2. Het beroepschrift kan worden ingediend zodra:
a. het bestuursorgaan in gebreke is tijdig een besluit te nemen of een van rechtswege verleende beschikking bekend te maken, en
b. twee weken zijn verstreken na de dag waarop belanghebbende het bestuursorgaan schriftelijk heeft medegedeeld dat het in gebreke is.
3. Indien redelijkerwijs niet van de belanghebbende kan worden gevergd dat hij het bestuursorgaan in gebreke stelt, kan het beroepschrift worden ingediend zodra het bestuursorgaan in gebreke is tijdig een besluit te nemen.
4. Het beroep is niet-ontvankelijk indien het beroepschrift onredelijk laat is ingediend."
2.3.4.De rechtbank is van oordeel dat het beroep tegen de gestelde weigering van de inspecteur op het bezwaar te beslissen onredelijk laat is ingediend. Belanghebbende had tegen een dergelijke weigering al op 15 januari 2006 een beroepschrift in kunnen dienen. Door te wachten tot 25 januari 2011 heeft hij onredelijk lang gewacht met het indienen daarvan.
2.4.Zowel het overwogene in overweging 2.2 als het overwogene in overweging 2.3.4 leiden tot het oordeel dat het beroep niet-ontvankelijk is. De rechtbank heeft dan het beroep ten onrechte ongegrond verklaard bij de in verzet bestreden uitspraak. Het verzet is daarom gegrond. Belanghebbende heeft zelf het verzetschrift ingediend en in verzet zijn geen voor vergoeding in aanmerking komende proceskosten aannemelijk geworden. De rechtbank ziet dan ook ten aanzien van het verzet geen aanleiding voor een vergoeding van proceskosten.
2.5.Nu de rechtbank niet tot een andere conclusie kan komen dan dat het beroep niet-ontvankelijk is, zal de rechtbank om proceseconomische gronden eveneens op het beroep en de verzoeken beslissen. Nu het beroep niet-ontvankelijk is, is er geen aanleiding voor het toekennen van een dwangsom noch voor het toekennen van een vergoeding voor de proceskosten of enige schade. De rechtbank wijst die verzoeken daarom af en zal het beroep niet-ontvankelijk verklaren.
3.Beslissing
De rechtbank:
-verklaart het verzet gegrond; en
-verklaart het beroep niet-ontvankelijk.
Aldus gedaan door mr. C.A.F.M. Stassen, rechter, en door deze en mr. M.J. van Balkom, griffier, ondertekend.
De griffier, De rechter,
Uitgesproken in het openbaar op 17 september 2011.
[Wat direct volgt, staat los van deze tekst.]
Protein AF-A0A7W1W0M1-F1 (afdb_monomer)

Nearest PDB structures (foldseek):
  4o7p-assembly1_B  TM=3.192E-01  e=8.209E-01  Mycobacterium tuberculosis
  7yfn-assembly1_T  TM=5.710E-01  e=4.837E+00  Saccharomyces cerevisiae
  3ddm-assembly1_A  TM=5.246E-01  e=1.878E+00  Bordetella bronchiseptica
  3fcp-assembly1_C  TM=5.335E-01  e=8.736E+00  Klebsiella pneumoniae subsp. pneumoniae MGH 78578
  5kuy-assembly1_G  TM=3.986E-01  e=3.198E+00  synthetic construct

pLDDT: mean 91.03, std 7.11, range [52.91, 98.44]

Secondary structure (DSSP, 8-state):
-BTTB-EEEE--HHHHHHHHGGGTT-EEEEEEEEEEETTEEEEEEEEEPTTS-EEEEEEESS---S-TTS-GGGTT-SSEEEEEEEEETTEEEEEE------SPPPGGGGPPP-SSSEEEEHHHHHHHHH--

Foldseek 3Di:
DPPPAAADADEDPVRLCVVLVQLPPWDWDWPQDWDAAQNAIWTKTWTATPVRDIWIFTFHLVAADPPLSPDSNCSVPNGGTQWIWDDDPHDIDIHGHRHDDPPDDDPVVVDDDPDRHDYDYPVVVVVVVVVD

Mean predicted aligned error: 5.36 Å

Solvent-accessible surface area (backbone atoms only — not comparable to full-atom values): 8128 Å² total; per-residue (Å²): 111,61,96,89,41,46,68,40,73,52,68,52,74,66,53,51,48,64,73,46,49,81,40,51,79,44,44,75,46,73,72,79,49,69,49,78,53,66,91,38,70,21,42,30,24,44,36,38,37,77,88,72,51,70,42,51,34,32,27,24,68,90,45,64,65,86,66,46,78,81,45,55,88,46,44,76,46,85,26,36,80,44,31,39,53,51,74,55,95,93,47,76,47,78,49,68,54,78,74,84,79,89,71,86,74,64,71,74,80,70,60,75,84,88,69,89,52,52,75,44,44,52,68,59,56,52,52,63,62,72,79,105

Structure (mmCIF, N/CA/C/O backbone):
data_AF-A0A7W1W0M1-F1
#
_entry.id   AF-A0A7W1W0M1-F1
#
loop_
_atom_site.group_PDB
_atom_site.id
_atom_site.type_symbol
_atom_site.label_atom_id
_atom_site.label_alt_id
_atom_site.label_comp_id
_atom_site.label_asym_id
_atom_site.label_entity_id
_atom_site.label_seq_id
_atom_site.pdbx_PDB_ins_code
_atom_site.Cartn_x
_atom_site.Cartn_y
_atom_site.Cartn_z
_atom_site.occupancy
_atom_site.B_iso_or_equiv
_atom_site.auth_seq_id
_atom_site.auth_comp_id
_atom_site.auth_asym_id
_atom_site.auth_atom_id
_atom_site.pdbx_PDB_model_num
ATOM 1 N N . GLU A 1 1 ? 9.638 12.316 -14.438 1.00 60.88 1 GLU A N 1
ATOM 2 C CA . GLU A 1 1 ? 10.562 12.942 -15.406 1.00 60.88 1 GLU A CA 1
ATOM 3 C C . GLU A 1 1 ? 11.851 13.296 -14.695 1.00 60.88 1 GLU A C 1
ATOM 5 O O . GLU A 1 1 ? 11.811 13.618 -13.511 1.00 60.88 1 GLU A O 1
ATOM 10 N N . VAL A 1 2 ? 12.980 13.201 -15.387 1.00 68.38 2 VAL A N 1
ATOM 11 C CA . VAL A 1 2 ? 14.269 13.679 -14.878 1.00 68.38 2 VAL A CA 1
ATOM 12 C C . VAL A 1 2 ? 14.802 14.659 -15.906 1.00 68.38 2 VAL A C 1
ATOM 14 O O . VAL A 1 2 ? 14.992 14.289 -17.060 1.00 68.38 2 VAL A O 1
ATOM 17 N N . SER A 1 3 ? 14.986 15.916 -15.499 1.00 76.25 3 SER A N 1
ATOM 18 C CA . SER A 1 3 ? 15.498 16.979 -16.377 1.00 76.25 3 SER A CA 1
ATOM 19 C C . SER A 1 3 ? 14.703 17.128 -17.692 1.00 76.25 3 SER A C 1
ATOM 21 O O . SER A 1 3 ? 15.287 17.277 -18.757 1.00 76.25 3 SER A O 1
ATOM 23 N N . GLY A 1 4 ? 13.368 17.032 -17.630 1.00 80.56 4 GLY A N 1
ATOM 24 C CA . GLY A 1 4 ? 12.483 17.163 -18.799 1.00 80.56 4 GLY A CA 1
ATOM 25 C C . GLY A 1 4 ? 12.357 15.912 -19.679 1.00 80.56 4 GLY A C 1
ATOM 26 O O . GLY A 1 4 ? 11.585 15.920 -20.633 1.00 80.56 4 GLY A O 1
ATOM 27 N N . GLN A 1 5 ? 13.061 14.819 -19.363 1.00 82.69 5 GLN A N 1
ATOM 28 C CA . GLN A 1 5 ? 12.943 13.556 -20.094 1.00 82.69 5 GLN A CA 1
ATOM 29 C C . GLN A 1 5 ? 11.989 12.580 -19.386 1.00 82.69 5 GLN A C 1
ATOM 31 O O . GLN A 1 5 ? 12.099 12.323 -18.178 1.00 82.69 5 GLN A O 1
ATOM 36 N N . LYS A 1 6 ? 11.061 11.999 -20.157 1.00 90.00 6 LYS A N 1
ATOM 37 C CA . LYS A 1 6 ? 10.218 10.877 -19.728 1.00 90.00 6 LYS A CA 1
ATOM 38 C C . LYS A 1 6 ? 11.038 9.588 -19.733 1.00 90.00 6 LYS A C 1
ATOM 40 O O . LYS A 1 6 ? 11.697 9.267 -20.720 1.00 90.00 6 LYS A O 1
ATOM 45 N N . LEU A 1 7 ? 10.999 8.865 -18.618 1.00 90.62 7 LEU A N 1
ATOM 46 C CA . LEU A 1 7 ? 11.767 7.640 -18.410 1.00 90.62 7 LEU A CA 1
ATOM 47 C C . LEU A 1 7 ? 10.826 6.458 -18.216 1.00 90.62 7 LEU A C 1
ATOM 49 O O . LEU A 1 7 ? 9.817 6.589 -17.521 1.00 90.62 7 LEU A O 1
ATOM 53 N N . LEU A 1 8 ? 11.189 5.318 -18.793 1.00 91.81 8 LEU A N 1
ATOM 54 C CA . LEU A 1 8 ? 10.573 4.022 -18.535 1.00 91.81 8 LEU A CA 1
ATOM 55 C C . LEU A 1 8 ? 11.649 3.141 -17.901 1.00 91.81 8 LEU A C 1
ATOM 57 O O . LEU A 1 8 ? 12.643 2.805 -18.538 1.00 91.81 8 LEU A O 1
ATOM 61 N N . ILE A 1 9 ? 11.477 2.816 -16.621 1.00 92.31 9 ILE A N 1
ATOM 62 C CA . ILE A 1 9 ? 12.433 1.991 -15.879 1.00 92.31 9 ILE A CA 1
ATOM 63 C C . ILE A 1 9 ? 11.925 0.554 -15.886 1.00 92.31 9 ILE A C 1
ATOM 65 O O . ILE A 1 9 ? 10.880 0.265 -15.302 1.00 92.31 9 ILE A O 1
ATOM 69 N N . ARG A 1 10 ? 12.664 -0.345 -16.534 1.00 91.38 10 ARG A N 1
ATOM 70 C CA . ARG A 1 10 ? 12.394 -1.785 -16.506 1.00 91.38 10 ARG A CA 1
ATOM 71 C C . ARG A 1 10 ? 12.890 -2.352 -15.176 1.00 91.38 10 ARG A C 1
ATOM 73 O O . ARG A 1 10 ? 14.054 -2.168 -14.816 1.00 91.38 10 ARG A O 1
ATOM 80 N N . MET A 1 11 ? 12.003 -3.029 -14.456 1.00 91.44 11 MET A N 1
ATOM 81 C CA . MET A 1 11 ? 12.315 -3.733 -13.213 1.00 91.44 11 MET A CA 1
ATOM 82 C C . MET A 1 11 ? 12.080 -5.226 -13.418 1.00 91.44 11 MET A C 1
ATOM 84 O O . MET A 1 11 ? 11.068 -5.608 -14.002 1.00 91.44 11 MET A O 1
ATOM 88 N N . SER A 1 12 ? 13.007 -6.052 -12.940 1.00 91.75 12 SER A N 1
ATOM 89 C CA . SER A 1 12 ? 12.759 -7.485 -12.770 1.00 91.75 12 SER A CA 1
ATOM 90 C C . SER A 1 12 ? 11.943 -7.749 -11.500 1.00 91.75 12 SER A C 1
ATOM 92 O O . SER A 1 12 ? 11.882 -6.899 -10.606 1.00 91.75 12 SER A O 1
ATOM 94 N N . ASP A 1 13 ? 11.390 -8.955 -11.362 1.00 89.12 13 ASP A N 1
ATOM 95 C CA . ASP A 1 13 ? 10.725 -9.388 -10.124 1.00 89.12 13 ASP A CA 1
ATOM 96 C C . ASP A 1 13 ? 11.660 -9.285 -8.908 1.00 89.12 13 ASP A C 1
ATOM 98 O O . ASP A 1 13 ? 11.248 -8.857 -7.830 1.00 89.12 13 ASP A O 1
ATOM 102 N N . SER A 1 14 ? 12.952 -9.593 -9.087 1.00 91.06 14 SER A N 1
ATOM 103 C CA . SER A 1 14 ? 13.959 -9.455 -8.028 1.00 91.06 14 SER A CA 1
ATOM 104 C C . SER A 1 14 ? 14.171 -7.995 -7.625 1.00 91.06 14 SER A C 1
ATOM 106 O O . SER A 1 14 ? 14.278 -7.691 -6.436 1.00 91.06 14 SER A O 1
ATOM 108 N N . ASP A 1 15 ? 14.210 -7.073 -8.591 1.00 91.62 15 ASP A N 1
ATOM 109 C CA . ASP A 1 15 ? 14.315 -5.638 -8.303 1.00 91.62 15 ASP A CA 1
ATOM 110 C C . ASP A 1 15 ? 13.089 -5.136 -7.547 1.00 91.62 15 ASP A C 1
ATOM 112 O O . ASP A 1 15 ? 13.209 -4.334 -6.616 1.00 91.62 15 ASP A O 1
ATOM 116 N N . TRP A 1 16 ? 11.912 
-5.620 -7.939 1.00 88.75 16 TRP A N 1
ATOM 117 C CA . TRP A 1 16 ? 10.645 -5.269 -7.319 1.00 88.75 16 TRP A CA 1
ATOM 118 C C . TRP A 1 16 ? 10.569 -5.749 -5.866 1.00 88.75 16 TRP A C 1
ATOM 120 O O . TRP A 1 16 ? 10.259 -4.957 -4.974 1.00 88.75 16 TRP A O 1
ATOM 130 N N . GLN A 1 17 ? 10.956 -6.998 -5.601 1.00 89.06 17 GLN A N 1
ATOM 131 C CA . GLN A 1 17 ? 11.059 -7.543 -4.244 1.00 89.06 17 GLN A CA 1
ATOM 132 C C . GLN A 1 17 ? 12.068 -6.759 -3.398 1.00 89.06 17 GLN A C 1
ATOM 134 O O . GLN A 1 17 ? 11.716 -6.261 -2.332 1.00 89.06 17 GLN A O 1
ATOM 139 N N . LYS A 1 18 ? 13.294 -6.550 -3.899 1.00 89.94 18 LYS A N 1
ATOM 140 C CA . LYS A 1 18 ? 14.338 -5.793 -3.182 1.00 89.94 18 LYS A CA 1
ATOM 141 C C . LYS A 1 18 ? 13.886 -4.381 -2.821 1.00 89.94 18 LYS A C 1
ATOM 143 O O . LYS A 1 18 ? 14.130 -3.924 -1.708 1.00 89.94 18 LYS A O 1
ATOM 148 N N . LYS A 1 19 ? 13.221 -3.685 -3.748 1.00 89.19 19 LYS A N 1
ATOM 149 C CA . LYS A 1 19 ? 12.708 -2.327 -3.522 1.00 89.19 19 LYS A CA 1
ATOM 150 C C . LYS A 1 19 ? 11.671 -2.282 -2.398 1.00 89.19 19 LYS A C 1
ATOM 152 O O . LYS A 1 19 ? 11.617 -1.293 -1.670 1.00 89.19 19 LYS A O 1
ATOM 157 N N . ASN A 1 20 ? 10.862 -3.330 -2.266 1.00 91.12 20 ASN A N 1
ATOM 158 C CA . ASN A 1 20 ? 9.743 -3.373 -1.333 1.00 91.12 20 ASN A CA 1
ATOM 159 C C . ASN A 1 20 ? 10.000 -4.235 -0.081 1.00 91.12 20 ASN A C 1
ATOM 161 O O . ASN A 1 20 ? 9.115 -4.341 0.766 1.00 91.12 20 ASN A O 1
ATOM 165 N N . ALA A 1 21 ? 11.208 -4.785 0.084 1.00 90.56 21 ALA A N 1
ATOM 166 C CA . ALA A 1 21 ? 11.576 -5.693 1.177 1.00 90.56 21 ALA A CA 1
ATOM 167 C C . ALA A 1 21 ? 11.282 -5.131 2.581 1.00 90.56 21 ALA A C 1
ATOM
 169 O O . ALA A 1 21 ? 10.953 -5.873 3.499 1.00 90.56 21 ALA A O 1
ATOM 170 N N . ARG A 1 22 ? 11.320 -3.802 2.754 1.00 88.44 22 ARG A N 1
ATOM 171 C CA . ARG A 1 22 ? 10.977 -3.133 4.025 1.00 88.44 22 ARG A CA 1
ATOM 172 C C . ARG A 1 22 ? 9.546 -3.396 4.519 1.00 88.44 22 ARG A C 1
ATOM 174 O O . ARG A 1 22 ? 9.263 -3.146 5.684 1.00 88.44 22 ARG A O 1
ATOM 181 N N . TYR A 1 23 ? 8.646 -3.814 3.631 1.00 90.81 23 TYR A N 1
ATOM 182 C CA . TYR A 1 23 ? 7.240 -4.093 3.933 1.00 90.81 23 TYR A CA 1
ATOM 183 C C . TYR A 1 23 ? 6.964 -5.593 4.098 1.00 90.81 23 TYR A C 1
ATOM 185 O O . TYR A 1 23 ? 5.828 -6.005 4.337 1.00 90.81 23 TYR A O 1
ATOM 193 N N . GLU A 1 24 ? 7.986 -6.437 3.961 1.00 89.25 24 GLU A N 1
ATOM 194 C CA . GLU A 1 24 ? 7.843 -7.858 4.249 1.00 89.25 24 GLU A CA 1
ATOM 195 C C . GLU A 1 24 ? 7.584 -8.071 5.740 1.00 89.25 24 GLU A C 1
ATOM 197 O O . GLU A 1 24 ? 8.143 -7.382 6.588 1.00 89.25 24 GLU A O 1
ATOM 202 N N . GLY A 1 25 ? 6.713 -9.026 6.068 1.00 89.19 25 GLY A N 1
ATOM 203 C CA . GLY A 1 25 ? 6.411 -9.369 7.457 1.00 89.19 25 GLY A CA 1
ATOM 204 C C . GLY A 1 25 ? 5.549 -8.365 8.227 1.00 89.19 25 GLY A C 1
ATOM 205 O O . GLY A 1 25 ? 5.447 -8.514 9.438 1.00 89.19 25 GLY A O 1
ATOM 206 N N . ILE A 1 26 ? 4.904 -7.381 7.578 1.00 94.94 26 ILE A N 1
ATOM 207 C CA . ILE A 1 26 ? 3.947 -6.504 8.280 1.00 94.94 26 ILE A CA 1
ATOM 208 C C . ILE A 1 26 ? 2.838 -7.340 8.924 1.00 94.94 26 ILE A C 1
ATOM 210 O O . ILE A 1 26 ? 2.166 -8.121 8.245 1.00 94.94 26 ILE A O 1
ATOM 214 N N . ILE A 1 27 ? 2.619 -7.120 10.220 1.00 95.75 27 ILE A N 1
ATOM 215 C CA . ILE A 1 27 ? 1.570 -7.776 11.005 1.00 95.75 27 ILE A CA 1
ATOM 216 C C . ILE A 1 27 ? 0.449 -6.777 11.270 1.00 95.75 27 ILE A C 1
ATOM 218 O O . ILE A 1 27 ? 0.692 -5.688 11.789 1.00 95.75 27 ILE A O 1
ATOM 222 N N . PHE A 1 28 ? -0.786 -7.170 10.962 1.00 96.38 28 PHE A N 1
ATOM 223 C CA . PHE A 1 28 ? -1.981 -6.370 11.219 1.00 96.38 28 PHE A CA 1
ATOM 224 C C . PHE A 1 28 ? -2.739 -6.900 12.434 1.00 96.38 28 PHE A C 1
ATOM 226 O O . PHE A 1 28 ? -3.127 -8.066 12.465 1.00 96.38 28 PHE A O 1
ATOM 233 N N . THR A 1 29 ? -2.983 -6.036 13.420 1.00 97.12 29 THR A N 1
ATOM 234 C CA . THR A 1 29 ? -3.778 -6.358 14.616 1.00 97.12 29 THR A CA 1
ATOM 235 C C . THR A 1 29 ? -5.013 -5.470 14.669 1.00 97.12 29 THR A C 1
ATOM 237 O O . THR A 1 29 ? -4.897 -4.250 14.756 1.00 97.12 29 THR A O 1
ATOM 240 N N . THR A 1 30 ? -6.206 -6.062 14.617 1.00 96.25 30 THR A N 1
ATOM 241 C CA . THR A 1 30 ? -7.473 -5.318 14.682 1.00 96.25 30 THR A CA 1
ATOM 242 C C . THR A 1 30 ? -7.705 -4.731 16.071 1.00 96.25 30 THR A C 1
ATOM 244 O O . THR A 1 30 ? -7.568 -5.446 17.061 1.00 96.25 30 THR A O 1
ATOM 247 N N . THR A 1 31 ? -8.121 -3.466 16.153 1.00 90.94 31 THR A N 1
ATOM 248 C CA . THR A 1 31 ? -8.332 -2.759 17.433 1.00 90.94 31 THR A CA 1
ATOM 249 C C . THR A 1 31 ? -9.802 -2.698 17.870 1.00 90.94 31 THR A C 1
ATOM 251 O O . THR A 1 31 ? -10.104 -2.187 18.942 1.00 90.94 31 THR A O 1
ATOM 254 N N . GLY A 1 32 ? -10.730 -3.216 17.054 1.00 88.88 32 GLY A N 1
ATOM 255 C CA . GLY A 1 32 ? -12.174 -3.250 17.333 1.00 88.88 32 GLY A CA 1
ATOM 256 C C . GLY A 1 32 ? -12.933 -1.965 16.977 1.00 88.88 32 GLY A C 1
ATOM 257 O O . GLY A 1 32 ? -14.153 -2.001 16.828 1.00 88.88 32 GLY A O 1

Afschrift aangetekend verzonden aan belanghebbende en de inspecteur op: 28 september 2011.
Rechtsmiddel
Tegen deze uitspraak kunnen belanghebbende en de inspecteur binnen zes weken na de verzenddatum beroep in cassatie instellen bij de Hoge Raad der Nederlanden (belastingkamer), Postbus 20303, 2500 EH te ’s-Gravenhage.
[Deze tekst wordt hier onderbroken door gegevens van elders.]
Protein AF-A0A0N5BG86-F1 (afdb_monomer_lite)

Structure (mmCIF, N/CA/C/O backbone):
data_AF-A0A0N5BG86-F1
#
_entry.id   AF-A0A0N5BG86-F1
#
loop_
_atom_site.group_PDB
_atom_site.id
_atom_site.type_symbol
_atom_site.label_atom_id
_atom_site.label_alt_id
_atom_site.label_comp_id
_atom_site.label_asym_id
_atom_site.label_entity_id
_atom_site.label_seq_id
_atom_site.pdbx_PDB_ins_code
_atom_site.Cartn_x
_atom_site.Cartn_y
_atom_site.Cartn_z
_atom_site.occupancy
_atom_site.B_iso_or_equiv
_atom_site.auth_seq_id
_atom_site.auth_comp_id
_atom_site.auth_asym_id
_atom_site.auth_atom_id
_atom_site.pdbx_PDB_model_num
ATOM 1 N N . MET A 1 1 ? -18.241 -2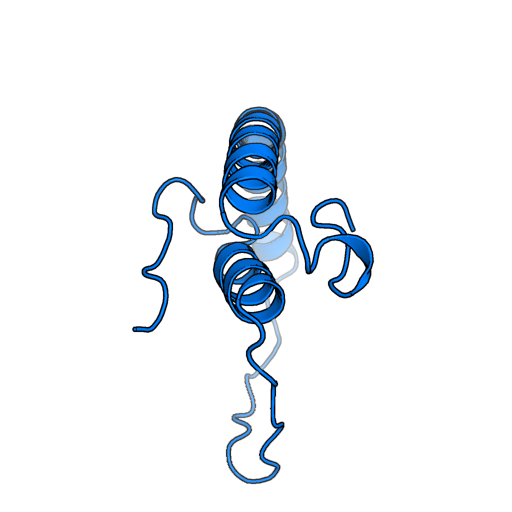.543 2.994 1.00 55.72 1 MET A N 1
ATOM 2 C CA . MET A 1 1 ? -18.022 -1.603 1.871 1.00 55.72 1 MET A CA 1
ATOM 3 C C . MET A 1 1 ? -16.518 -1.472 1.645 1.00 55.72 1 MET A C 1
ATOM 5 O O . MET A 1 1 ? -15.791 -1.385 2.631 1.00 55.72 1 MET A O 1
ATOM 9 N N . LYS A 1 2 ? -16.041 -1.578 0.397 1.00 65.06 2 LYS A N 1
ATOM 10 C CA . LYS A 1 2 ? -14.604 -1.543 0.062 1.00 65.06 2 LYS A CA 1
ATOM 11 C C . LYS A 1 2 ? -14.085 -0.094 0.140 1.00 65.06 2 LYS A C 1
ATOM 13 O O . LYS A 1 2 ? -14.803 0.790 -0.323 1.00 65.06 2 LYS A O 1
ATOM 18 N N . PRO A 1 3 ? -12.889 0.163 0.699 1.00 75.94 3 PRO A N 1
ATOM 19 C CA . PRO A 1 3 ? -12.305 1.504 0.721 1.00 75.94 3 PRO A CA 1
ATOM 20 C C . PRO A 1 3 ? -12.041 2.036 -0.697 1.00 75.94 3 PRO A C 1
ATOM 22 O O . PRO A 1 3 ? -11.632 1.281 -1.585 1.00 75.94 3 PRO A O 1
ATOM 25 N N . TYR A 1 4 ? -12.303 3.331 -0.896 1.00 82.50 4 TYR A N 1
ATOM 26 C CA . TYR A 1 4 ? -12.029 4.053 -2.142 1.00 82.50 4 TYR A CA 1
ATOM 27 C C . TYR A 1 4 ? -10.539 4.384 -2.278 1.00 82.50 4 TYR A C 1
ATOM 29 O O . TYR A 1 4 ? -9.808 4.411 -1.290 1.00 82.50 4 TYR A O 1
ATOM 37 N N . HIS A 1 5 ? -10.100 4.643 -3.511 1.00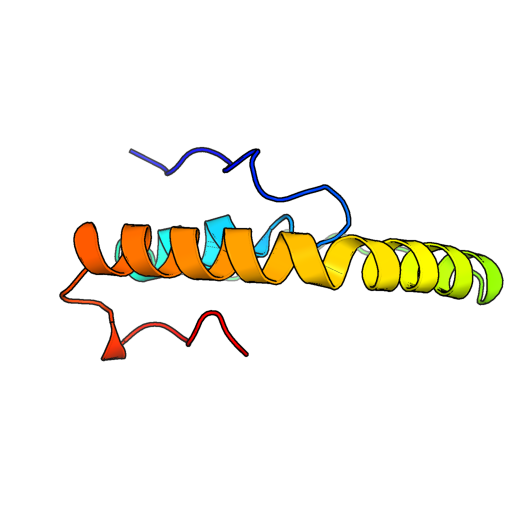 82.25 5 HIS A N 1
ATOM 38 C CA . HIS A 1 5 ? -8.736 5.086 -3.786 1.00 82.25 5 HIS A CA 1
ATOM 39 C C . HIS A 1 5 ? -8.479 6.459 -3.150 1.00 82.25 5 HIS A C 1
ATOM 41 O O . HIS A 1 5 ? -9.279 7.378 -3.311 1.00 82.25 5 HIS A O 1
ATOM 47 N N . ASP A 1 6 ? -7.366 6.597 -2.433 1.00 83.31 6 ASP A N 1
ATOM 48 C CA . ASP A 1 6 ? -6.953 7.862 -1.832 1.00 83.31 6 ASP A CA 1
ATOM 49 C C . ASP A 1 6 ? -6.143 8.682 -2.846 1.00 83.31 6 ASP A C 1
ATOM 51 O O . ASP A 1 6 ? -4.940 8.486 -3.020 1.00 83.31 6 ASP A O 1
ATOM 55 N N . GLU A 1 7 ? -6.813 9.625 -3.510 1.00 83.88 7 GLU A N 1
ATOM 56 C CA . GLU A 1 7 ? -6.238 10.481 -4.559 1.00 83.88 7 GLU A CA 1
ATOM 57 C C . GLU A 1 7 ? -5.157 11.450 -4.050 1.00 83.88 7 GLU A C 1
ATOM 59 O O . GLU A 1 7 ? -4.472 12.104 -4.842 1.00 83.88 7 GLU A O 1
ATOM 64 N N . THR A 1 8 ? -4.947 11.544 -2.731 1.00 85.25 8 THR A N 1
ATOM 65 C CA . THR A 1 8 ? -3.815 12.309 -2.192 1.00 85.25 8 THR A CA 1
ATOM 66 C C . THR A 1 8 ? -2.474 11.648 -2.525 1.00 85.25 8 THR A C 1
ATOM 68 O O . THR A 1 8 ? -1.452 12.339 -2.604 1.00 85.25 8 THR A O 1
ATOM 71 N N . PHE A 1 9 ? -2.465 10.333 -2.775 1.00 82.12 9 PHE A N 1
ATOM 72 C CA . PHE A 1 9 ? -1.293 9.604 -3.244 1.00 82.12 9 PHE A CA 1
ATOM 73 C C . PHE A 1 9 ? -1.071 9.857 -4.732 1.00 82.12 9 PHE A C 1
ATOM 75 O O . PHE A 1 9 ? -1.872 9.493 -5.588 1.00 82.12 9 PHE A O 1
ATOM 82 N N . LYS A 1 10 ? 0.066 10.474 -5.059 1.00 76.06 10 LYS A N 1
ATOM 83 C CA . LYS A 1 10 ? 0.404 10.781 -6.448 1.00 76.06 10 LYS A CA 1
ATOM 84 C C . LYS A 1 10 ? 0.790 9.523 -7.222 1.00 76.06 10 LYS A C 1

Bij het instellen van beroep in cassatie dient het volgende in acht te worden genomen:
1 - bij het beroepschrift wordt een afschrift van deze uitspraak overgelegd.
2 - het beroepschrift moet ondertekend zijn en ten minste het volgende vermelden:
a. de naam en het adres van de indiener;
b. een dagtekening;
c. een omschrijving van de uitspraak waartegen het beroep in cassatie is ingesteld;
d. de gronden van het beroep in cassatie.